| Records for the exercise |
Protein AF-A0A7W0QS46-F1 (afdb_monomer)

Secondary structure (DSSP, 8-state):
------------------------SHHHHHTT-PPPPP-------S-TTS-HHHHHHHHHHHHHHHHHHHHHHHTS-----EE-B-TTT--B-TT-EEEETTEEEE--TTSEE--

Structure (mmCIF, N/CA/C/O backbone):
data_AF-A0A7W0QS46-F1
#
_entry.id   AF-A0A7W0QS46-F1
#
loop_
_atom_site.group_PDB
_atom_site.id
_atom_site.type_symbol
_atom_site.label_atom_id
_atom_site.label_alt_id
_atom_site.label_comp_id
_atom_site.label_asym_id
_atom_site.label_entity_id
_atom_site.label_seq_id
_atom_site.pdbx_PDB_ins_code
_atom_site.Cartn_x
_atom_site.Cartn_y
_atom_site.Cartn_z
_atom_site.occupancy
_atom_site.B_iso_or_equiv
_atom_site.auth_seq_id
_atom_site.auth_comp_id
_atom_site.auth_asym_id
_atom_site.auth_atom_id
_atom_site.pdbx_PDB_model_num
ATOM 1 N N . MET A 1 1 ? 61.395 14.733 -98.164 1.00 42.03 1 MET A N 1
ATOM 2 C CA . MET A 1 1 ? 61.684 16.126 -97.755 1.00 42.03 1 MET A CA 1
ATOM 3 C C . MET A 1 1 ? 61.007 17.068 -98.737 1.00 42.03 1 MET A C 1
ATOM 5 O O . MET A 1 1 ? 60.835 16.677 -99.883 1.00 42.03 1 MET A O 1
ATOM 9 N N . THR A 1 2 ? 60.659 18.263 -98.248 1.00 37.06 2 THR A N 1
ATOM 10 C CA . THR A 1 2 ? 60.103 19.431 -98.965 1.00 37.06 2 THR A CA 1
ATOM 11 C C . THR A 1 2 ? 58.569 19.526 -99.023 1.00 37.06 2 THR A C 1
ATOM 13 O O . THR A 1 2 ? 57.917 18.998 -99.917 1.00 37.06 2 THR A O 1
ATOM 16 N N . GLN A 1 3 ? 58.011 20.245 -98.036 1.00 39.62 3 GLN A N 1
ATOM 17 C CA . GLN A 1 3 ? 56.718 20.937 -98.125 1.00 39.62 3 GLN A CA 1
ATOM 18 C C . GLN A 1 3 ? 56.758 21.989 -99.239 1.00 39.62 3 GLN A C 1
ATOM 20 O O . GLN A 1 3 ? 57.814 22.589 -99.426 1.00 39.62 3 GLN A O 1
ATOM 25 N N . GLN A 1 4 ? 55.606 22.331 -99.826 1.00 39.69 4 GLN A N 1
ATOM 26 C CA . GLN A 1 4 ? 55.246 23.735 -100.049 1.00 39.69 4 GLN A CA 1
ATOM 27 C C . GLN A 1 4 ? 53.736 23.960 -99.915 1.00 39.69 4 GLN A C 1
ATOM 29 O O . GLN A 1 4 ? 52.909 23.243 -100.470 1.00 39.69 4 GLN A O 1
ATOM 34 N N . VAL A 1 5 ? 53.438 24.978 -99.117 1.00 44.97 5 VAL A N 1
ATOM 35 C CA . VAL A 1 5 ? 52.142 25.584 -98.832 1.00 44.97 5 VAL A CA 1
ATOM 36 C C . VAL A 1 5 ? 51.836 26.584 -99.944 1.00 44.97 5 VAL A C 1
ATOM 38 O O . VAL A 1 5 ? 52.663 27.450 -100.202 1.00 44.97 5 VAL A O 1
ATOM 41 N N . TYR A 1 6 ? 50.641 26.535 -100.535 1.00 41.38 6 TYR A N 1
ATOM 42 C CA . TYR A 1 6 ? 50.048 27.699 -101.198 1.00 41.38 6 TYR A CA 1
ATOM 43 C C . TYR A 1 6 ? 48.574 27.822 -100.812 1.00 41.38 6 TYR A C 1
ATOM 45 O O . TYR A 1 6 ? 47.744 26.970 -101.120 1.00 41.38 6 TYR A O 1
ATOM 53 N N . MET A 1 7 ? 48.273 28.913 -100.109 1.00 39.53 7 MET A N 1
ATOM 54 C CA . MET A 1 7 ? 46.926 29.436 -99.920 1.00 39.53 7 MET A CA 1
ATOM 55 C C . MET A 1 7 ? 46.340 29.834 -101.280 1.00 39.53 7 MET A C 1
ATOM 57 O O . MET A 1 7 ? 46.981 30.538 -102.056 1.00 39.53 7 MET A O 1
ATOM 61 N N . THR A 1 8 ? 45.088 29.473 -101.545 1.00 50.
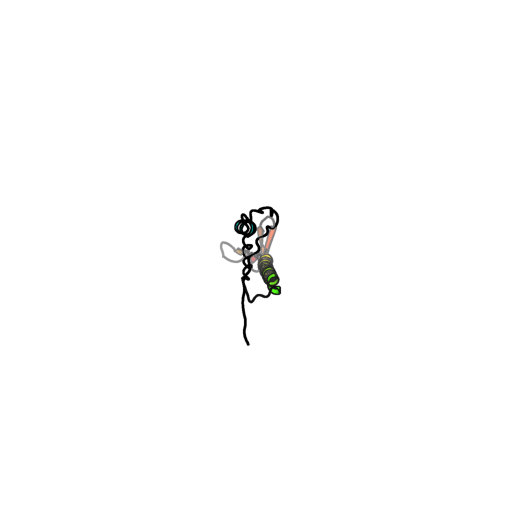31 8 THR A N 1
ATOM 62 C CA . THR A 1 8 ? 44.236 30.211 -102.482 1.00 50.31 8 THR A CA 1
ATOM 63 C C . THR A 1 8 ? 42.851 30.316 -101.871 1.00 50.31 8 THR A C 1
ATOM 65 O O . THR A 1 8 ? 42.171 29.326 -101.615 1.00 50.31 8 THR A O 1
ATOM 68 N N . GLN A 1 9 ? 42.493 31.560 -101.579 1.00 47.12 9 GLN A N 1
ATOM 69 C CA . GLN A 1 9 ? 41.172 32.006 -101.185 1.00 47.12 9 GLN A CA 1
ATOM 70 C C . GLN A 1 9 ? 40.110 31.574 -102.196 1.00 47.12 9 GLN A C 1
ATOM 72 O O . GLN A 1 9 ? 40.261 31.871 -103.376 1.00 47.12 9 GLN A O 1
ATOM 77 N N . MET A 1 10 ? 38.995 31.013 -101.721 1.00 40.62 10 MET A N 1
ATOM 78 C CA . MET A 1 10 ? 37.693 31.171 -102.374 1.00 40.62 10 MET A CA 1
ATOM 79 C C . MET A 1 10 ? 36.582 31.278 -101.325 1.00 40.62 10 MET A C 1
ATOM 81 O O . MET A 1 10 ? 36.172 30.313 -100.687 1.00 40.62 10 MET A O 1
ATOM 85 N N . GLN A 1 11 ? 36.106 32.508 -101.169 1.00 45.66 11 GLN A N 1
ATOM 86 C CA . GLN A 1 11 ? 34.884 32.909 -100.489 1.00 45.66 11 GLN A CA 1
ATOM 87 C C . GLN A 1 11 ? 33.656 32.383 -101.260 1.00 45.66 11 GLN A C 1
ATOM 89 O O . GLN A 1 11 ? 33.440 32.795 -102.395 1.00 45.66 11 GLN A O 1
ATOM 94 N N . SER A 1 12 ? 32.794 31.559 -100.650 1.00 42.09 12 SER A N 1
ATOM 95 C CA . SER A 1 12 ? 31.365 31.509 -101.025 1.00 42.09 12 SER A CA 1
ATOM 96 C C . SER A 1 12 ? 30.467 30.974 -99.892 1.00 42.09 12 SER A C 1
ATOM 98 O O . SER A 1 12 ? 30.327 29.782 -99.659 1.00 42.09 12 SER A O 1
ATOM 100 N N . LYS A 1 13 ? 29.893 31.933 -99.155 1.00 42.59 13 LYS A N 1
ATOM 101 C CA . LYS A 1 13 ? 28.553 31.976 -98.532 1.00 42.59 13 LYS A CA 1
ATOM 102 C C . LYS A 1 13 ? 27.834 30.639 -98.218 1.00 42.59 13 LYS A C 1
ATOM 104 O O . LYS A 1 13 ? 27.263 30.043 -99.129 1.00 42.59 13 LYS A O 1
ATOM 109 N N . PRO A 1 14 ? 27.653 30.280 -96.932 1.00 51.12 14 PRO A N 1
ATOM 110 C CA . PRO A 1 14 ? 26.560 29.414 -96.498 1.00 51.12 14 PRO A CA 1
ATOM 111 C C . PRO A 1 14 ? 25.295 30.230 -96.130 1.00 51.12 14 PRO A C 1
ATOM 113 O O . PRO A 1 14 ? 25.398 31.410 -95.778 1.00 51.12 14 PRO A O 1
ATOM 116 N N . PRO A 1 15 ? 24.088 29.646 -96.259 1.00 46.00 15 PRO A N 1
ATOM 117 C CA . PRO A 1 15 ? 22.811 30.344 -96.116 1.00 46.00 15 PRO A CA 1
ATOM 118 C C . PRO A 1 15 ? 22.496 30.717 -94.662 1.00 46.00 15 PRO A C 1
ATOM 120 O O . PRO A 1 15 ? 22.996 30.104 -93.723 1.00 46.00 15 PRO A O 1
ATOM 123 N N . ALA A 1 16 ? 21.656 31.747 -94.518 1.00 44.38 16 ALA A N 1
ATOM 124 C CA . ALA A 1 16 ? 21.217 32.356 -93.268 1.00 44.38 16 ALA A CA 1
ATOM 125 C C . ALA A 1 16 ? 20.842 31.313 -92.202 1.00 44.38 16 ALA A C 1
ATOM 127 O O . ALA A 1 16 ? 19.768 30.714 -92.238 1.00 44.38 16 ALA A O 1
ATOM 128 N N . GLY A 1 17 ? 21.751 31.115 -91.247 1.00 40.41 17 GLY A N 1
ATOM 129 C CA . GLY A 1 17 ? 21.467 30.407 -90.013 1.00 40.41 17 GLY A CA 1
ATOM 130 C C . GLY A 1 17 ? 20.565 31.272 -89.147 1.00 40.41 17 GLY A C 1
ATOM 131 O O . GLY A 1 17 ? 20.890 32.420 -88.852 1.00 40.41 17 GLY A O 1
ATOM 132 N N . THR A 1 18 ? 19.425 30.713 -88.755 1.00 43.06 18 THR A N 1
ATOM 133 C CA . THR A 1 18 ? 18.579 31.206 -87.673 1.00 43.06 18 THR A CA 1
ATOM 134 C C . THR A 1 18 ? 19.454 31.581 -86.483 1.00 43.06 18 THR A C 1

| Exercise goal |
From the first line of the listing above to the line that contains "ATOM 35 C CA", inclusive, restate every line word for word. Nothing else belongs in the answer.

| Solution below |
Protein AF-A0A7W0QS46-F1 (afdb_monomer)

Secondary structure (DSSP, 8-state):
------------------------SHHHHHTT-PPPPP-------S-TTS-HHHHHHHHHHHHHHHHHHHHHHHTS-----EE-B-TTT--B-TT-EEEETTEEEE--TTSEE--

Structure (mmCIF, N/CA/C/O backbone):
data_AF-A0A7W0QS46-F1
#
_entry.id   AF-A0A7W0QS46-F1
#
loop_
_atom_site.group_PDB
_atom_site.id
_atom_site.type_symbol
_atom_site.label_atom_id
_atom_site.label_alt_id
_atom_site.label_comp_id
_atom_site.label_asym_id
_atom_site.label_entity_id
_atom_site.label_seq_id
_atom_site.pdbx_PDB_ins_code
_atom_site.Cartn_x
_atom_site.Cartn_y
_atom_site.Cartn_z
_atom_site.occupancy
_atom_site.B_iso_or_equiv
_atom_site.auth_seq_id
_atom_site.auth_comp_id
_atom_site.auth_asym_id
_atom_site.auth_atom_id
_atom_site.pdbx_PDB_model_num
ATOM 1 N N . MET A 1 1 ? 61.395 14.733 -98.164 1.00 42.03 1 MET A N 1
ATOM 2 C CA . MET A 1 1 ? 61.684 16.126 -97.755 1.00 42.03 1 MET A CA 1
ATOM 3 C C . MET A 1 1 ? 61.007 17.068 -98.737 1.00 42.03 1 MET A C 1
ATOM 5 O O . MET A 1 1 ? 60.835 16.677 -99.883 1.00 42.03 1 MET A O 1
ATOM 9 N N . THR A 1 2 ? 60.659 18.263 -98.248 1.00 37.06 2 THR A N 1
ATOM 10 C CA . THR A 1 2 ? 60.103 19.431 -98.965 1.00 37.06 2 THR A CA 1
ATOM 11 C C . THR A 1 2 ? 58.569 19.526 -99.023 1.00 37.06 2 THR A C 1
ATOM 13 O O . THR A 1 2 ? 57.917 18.998 -99.917 1.00 37.06 2 THR A O 1
ATOM 16 N N . GLN A 1 3 ? 58.011 20.245 -98.036 1.00 39.62 3 GLN A N 1
ATOM 17 C CA . GLN A 1 3 ? 56.718 20.937 -98.125 1.00 39.62 3 GLN A CA 1
ATOM 18 C C . GLN A 1 3 ? 56.758 21.989 -99.239 1.00 39.62 3 GLN A C 1
ATOM 20 O O . GLN A 1 3 ? 57.814 22.589 -99.426 1.00 39.62 3 GLN A O 1
ATOM 25 N N . GLN A 1 4 ? 55.606 22.331 -99.826 1.00 39.69 4 GLN A N 1
ATOM 26 C CA . GLN A 1 4 ? 55.246 23.735 -100.049 1.00 39.69 4 GLN A CA 1
ATOM 27 C C . GLN A 1 4 ? 53.736 23.960 -99.915 1.00 39.69 4 GLN A C 1
ATOM 29 O O . GLN A 1 4 ? 52.909 23.243 -100.470 1.00 39.69 4 GLN A O 1
ATOM 34 N N . VAL A 1 5 ? 53.438 24.978 -99.117 1.00 44.97 5 VAL A N 1
ATOM 35 C CA . VAL A 1 5 ? 52.142 25.584 -98.832 1.00 44.97 5 VAL A CA 1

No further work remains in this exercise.